Platform Engineering Without Backstage: Pragmatic IDPs on Azure
Every platform engineering conference talk in the last two years has had a Backstage slide. Glossy catalogue screenshot, a scaffolder demo that creates a repo in four clicks, a knowing nod about “developer experience”. What the slide never shows is the six months the team spent building plugins, the Postgres instance somebody now babysits, the TechDocs theme nobody asked for, and the 0.4 of an engineer permanently assigned to chasing Backstage’s two-week release cadence.
There is no shame in any of this. Backstage is a serious project and serious teams run it well. The shame is treating it as the default (the thing you reach for on day one) when most teams could ship 80% of the value with a tenth of the effort and a fraction of the running cost. Backstage is a platform for building platforms.

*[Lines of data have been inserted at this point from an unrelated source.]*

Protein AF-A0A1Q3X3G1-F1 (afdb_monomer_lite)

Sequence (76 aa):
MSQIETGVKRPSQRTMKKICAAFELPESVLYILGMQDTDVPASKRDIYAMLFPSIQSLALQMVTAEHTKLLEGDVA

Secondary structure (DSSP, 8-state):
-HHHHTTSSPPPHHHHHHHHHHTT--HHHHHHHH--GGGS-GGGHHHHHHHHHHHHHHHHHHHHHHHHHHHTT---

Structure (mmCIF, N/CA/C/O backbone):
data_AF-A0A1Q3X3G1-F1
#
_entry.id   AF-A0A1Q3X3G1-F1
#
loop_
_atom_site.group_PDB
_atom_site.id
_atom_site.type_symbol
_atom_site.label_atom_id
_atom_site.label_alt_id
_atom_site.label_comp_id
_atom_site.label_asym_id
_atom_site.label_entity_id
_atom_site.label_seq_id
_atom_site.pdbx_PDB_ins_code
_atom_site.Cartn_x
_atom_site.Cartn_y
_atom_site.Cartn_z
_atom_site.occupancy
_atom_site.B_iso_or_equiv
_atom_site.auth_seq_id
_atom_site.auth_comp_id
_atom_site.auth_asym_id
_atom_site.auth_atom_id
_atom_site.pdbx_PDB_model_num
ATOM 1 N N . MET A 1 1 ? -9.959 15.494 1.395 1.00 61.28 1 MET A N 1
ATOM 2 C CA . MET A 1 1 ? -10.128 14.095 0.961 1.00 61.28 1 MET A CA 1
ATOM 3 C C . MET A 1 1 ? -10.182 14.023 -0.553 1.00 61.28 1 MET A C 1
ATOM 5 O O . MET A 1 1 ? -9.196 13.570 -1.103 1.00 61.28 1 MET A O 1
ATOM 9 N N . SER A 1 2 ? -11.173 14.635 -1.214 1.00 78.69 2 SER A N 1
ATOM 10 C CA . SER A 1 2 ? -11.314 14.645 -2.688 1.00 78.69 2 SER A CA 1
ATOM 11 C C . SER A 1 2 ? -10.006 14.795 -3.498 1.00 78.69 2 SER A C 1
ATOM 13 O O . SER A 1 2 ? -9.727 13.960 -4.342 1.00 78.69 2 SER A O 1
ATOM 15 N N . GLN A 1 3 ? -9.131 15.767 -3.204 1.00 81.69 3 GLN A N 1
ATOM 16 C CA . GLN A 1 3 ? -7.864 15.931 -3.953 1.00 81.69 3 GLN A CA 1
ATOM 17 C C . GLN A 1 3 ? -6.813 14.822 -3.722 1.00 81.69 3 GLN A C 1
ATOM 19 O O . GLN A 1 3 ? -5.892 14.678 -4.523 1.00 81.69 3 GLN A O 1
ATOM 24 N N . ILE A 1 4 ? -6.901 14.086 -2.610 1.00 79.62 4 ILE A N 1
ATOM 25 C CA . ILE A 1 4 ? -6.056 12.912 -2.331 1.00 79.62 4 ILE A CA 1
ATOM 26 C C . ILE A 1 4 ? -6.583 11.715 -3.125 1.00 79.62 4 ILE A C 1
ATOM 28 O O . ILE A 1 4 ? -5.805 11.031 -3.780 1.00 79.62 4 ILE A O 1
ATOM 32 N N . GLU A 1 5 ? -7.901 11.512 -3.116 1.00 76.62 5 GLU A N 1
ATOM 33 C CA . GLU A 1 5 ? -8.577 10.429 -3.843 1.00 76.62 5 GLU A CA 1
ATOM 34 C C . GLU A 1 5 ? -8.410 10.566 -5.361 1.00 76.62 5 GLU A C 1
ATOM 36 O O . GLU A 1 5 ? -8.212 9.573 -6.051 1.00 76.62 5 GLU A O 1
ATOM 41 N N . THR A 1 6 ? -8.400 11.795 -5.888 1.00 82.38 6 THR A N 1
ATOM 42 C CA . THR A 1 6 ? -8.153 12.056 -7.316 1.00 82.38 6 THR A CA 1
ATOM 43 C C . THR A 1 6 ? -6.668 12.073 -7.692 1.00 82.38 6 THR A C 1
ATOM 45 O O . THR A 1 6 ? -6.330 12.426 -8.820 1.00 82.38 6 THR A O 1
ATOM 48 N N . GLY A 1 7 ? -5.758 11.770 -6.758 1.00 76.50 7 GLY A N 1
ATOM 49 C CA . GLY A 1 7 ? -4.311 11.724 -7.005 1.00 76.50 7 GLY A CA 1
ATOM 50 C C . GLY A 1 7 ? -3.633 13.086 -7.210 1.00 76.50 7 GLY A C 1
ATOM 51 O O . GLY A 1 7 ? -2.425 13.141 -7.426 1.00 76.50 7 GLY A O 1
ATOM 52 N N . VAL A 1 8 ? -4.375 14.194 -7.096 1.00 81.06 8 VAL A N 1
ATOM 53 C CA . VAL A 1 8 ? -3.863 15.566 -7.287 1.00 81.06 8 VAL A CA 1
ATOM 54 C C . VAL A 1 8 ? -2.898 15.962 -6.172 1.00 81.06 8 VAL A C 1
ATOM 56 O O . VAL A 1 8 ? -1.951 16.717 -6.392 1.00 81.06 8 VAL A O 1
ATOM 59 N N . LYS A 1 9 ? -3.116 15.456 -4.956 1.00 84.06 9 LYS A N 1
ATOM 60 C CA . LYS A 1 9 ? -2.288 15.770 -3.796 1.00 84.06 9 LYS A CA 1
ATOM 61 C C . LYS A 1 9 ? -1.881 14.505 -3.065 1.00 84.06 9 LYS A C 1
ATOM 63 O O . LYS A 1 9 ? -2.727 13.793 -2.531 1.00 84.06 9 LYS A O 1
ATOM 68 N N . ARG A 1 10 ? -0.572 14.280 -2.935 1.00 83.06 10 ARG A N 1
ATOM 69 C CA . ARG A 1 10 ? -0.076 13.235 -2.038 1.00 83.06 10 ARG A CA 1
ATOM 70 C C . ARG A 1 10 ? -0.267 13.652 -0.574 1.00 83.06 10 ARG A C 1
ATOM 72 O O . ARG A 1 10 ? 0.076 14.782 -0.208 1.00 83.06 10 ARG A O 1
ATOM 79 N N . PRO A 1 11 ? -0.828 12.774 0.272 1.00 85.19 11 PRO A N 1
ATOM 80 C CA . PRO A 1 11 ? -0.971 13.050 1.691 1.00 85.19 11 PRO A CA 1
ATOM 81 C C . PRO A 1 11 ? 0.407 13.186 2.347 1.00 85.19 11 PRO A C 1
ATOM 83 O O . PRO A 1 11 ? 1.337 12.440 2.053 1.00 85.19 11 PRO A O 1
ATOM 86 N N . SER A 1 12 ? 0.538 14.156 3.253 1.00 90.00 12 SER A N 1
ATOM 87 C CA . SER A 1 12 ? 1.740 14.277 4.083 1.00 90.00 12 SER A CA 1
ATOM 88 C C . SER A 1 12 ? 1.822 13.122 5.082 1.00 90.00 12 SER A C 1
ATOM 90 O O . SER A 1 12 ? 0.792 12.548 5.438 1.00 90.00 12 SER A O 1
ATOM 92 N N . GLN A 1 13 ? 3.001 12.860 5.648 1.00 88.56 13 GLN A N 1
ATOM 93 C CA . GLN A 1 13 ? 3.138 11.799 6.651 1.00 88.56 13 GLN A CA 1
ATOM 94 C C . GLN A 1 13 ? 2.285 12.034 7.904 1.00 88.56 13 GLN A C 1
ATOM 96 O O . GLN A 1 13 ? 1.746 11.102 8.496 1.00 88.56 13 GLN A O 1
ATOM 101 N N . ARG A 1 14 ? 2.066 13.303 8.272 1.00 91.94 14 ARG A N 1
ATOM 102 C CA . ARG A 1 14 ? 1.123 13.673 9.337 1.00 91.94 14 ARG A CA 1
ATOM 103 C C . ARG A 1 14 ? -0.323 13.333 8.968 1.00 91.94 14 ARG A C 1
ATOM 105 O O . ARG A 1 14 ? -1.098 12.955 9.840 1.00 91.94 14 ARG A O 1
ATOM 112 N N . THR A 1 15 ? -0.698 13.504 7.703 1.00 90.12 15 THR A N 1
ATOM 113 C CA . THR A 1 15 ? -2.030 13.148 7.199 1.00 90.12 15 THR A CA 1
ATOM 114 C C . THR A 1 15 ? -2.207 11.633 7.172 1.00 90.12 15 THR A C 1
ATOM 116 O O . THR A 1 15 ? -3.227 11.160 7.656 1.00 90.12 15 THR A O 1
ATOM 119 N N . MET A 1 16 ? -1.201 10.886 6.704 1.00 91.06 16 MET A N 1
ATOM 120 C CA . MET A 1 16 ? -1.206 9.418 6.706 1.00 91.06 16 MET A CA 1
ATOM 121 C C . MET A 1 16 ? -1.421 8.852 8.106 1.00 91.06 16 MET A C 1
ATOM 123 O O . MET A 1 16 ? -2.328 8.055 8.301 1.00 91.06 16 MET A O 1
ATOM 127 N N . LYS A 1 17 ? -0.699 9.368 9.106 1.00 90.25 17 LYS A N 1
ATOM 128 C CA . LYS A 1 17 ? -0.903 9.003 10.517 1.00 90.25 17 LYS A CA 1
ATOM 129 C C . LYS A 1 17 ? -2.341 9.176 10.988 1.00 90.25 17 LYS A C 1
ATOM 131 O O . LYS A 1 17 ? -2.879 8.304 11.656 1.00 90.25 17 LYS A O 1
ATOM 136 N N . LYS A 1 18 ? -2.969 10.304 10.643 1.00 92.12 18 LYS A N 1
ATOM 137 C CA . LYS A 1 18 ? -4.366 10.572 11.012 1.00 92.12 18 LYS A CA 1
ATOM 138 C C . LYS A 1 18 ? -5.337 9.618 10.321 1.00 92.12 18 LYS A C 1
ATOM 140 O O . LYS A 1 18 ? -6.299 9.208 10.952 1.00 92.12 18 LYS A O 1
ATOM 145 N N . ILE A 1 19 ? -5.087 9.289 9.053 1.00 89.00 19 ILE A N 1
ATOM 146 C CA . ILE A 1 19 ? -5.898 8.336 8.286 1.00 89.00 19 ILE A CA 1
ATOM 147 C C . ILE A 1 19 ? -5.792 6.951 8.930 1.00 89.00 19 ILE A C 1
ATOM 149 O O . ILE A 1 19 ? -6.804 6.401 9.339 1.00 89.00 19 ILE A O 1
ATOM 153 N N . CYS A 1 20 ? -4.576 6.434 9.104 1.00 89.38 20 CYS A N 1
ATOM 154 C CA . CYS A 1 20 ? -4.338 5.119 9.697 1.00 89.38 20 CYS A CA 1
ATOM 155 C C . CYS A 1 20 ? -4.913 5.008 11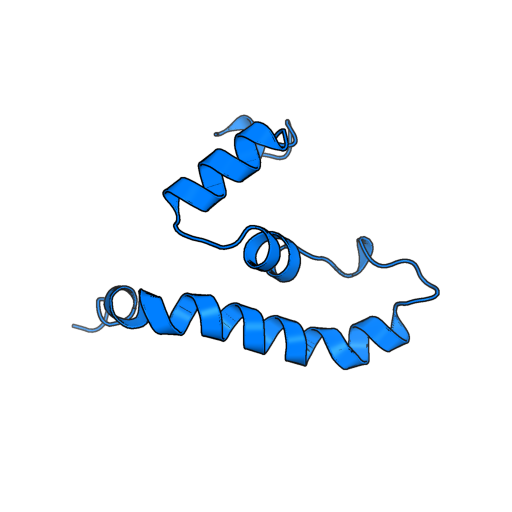.114 1.00 89.38 20 CYS A C 1
ATOM 157 O O . CYS A 1 20 ? -5.542 4.008 11.428 1.00 89.38 20 CYS A O 1
ATOM 159 N N . ALA A 1 21 ? -4.788 6.056 11.936 1.00 89.75 21 ALA A N 1
ATOM 160 C CA . ALA A 1 21 ? -5.401 6.088 13.263 1.00 89.75 21 ALA A CA 1
ATOM 161 C C . ALA A 1 21 ? -6.938 6.056 13.216 1.00 89.75 21 ALA A C 1
ATOM 163 O O . ALA A 1 21 ? -7.550 5.409 14.054 1.00 89.75 21 ALA A O 1
ATOM 164 N N . ALA A 1 22 ? -7.563 6.740 12.253 1.00 90.69 22 ALA A N 1
ATOM 165 C CA . ALA A 1 22 ? -9.021 6.766 12.119 1.00 90.69 22 ALA A CA 1
ATOM 166 C C . ALA A 1 22 ? -9.606 5.430 11.634 1.00 90.69 22 ALA A C 1
ATOM 168 O O . ALA A 1 22 ? -10.745 5.119 11.959 1.00 90.69 22 ALA A O 1
ATOM 169 N N . PHE A 1 23 ? -8.836 4.665 10.861 1.00 85.56 23 PHE A N 1
ATOM 170 C CA . PHE A 1 23 ? -9.211 3.326 10.404 1.00 85.56 23 PHE A CA 1
ATOM 171 C C . PHE A 1 23 ? -8.649 2.209 11.298 1.00 85.56 23 PHE A C 1
ATOM 173 O O . PHE A 1 23 ? -8.813 1.042 10.966 1.00 85.56 23 PHE A O 1
ATOM 180 N N . GLU A 1 24 ? -7.962 2.560 12.391 1.00 87.25 24 GLU A N 1
ATOM 181 C CA . GLU A 1 24 ? -7.330 1.612 13.321 1.00 87.25 24 GLU A CA 1
ATOM 182 C C . GLU A 1 24 ? -6.355 0.631 12.631 1.00 87.25 24 GLU A C 1
ATOM 184 O O . GLU A 1 24 ? -6.171 -0.512 13.036 1.00 87.25 24 GLU A O 1
ATOM 189 N N . LEU A 1 25 ? -5.672 1.108 11.585 1.00 84.75 25 LEU A N 1
ATOM 190 C CA . LEU A 1 25 ? -4.756 0.321 10.760 1.00 84.75 25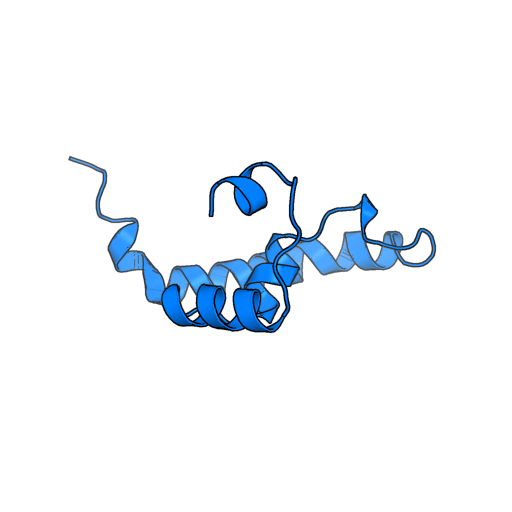 LEU A CA 1
ATOM 191 C C . LEU A 1 25 ? -3.298 0.634 11.120 1.00 84.75 25 LEU A C 1
ATOM 193 O O . LEU A 1 25 ? -2.929 1.809 11.246 1.00 84.75 25 LEU A O 1
ATOM 197 N N . PRO A 1 26 ? -2.401 -0.363 11.140 1.00 88.00 26 PRO A N 1
ATOM 198 C CA . PRO A 1 26 ? -0.970 -0.104 11.064 1.00 88.00 26 PRO A CA 1
ATOM 199 C C . PRO A 1 26 ? -0.593 0.563 9.729 1.00 88.00 26 PRO A C 1
ATOM 201 O O . PRO A 1 26 ? -1.005 0.109 8.661 1.00 88.00 26 PRO A O 1
ATOM 204 N N . GLU A 1 27 ? 0.259 1.599 9.761 1.00 88.62 27 GLU A N 1
ATOM 205 C CA . GLU A 1 27 ? 0.747 2.277 8.541 1.00 88.62 27 GLU A CA 1
ATOM 206 C C . GLU A 1 27 ? 1.376 1.290 7.541 1.00 88.62 27 GLU A C 1
ATOM 208 O O . GLU A 1 27 ? 1.173 1.410 6.334 1.00 88.62 27 GLU A O 1
ATOM 213 N N . SER A 1 28 ? 2.113 0.292 8.039 1.00 88.06 28 SER A N 1
ATOM 214 C CA . SER A 1 28 ? 2.778 -0.725 7.219 1.00 88.06 28 SER A CA 1
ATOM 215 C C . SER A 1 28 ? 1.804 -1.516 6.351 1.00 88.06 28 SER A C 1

Most teams need a platform, not a platform-platform.
This post is the Internal Developer Platform (IDP) I keep building when nobody is forcing me to use Backstage. It is small, opinionated, runs on Azure plumbing you already pay for, and ships value in the first quarter instead of the third year.
What an IDP Actually Needs to Do
Before the tooling argument, the value list. An Internal Developer Platform exists to:
- Lower the time to first deployment for a new service. Day one, not day thirty.
- Make the right thing the easy thing. Security, observability, and cost defaults arrive for free, not as a checklist the team forgets.
- Provide a catalogue so anyone can answer “who owns this?” without a Slack archaeology session at 02:00.
- Stop the SRE from writing the same answer a third time. Every repeated question is a missing platform feature.
Everything else is decoration. If a feature doesn’t move one of those four numbers, skip it.
The Pragmatic Stack on Azure
Five components. None of them require Backstage. All of them you can stand up with tools your org already owns.
- Golden-path repositories: skeleton projects for the shapes you support (API, worker, frontend), each pre-wired to the platform.
- Reusable GitHub Actions workflows: a small set of
workflow_calltemplates that do the right thing so teams don’t copy-paste CI. - Opinionated Bicep modules: one module per platform service (Container App, Azure Kubernetes Service (AKS) namespace, Key Vault, Storage), with sane defaults and clearly marked escape hatches.
- A service catalogue: one YAML file per service repo, aggregated into a queryable, static site. No database.
- Scaffolding:
gh repo create --templateis enough for most teams. A CLI comes later, if ever.
Golden-Path Repository: The Highest-Leverage Artefact
A new service starts as a fork of a template repo. Day one, the team has CI, CD, infrastructure-as-code, and platform integration already wired together.
payments-api/ (created from my-org/template-dotnet-api)
├── .github/
│ └── workflows/
│ ├── ci.yml → calls the platform reusable workflow
│ └── cd.yml → calls the platform reusable workflow
├── infra/
│ └── main.bicep → consumes the platform Bicep module
├── src/ → service code (the only part the team writes)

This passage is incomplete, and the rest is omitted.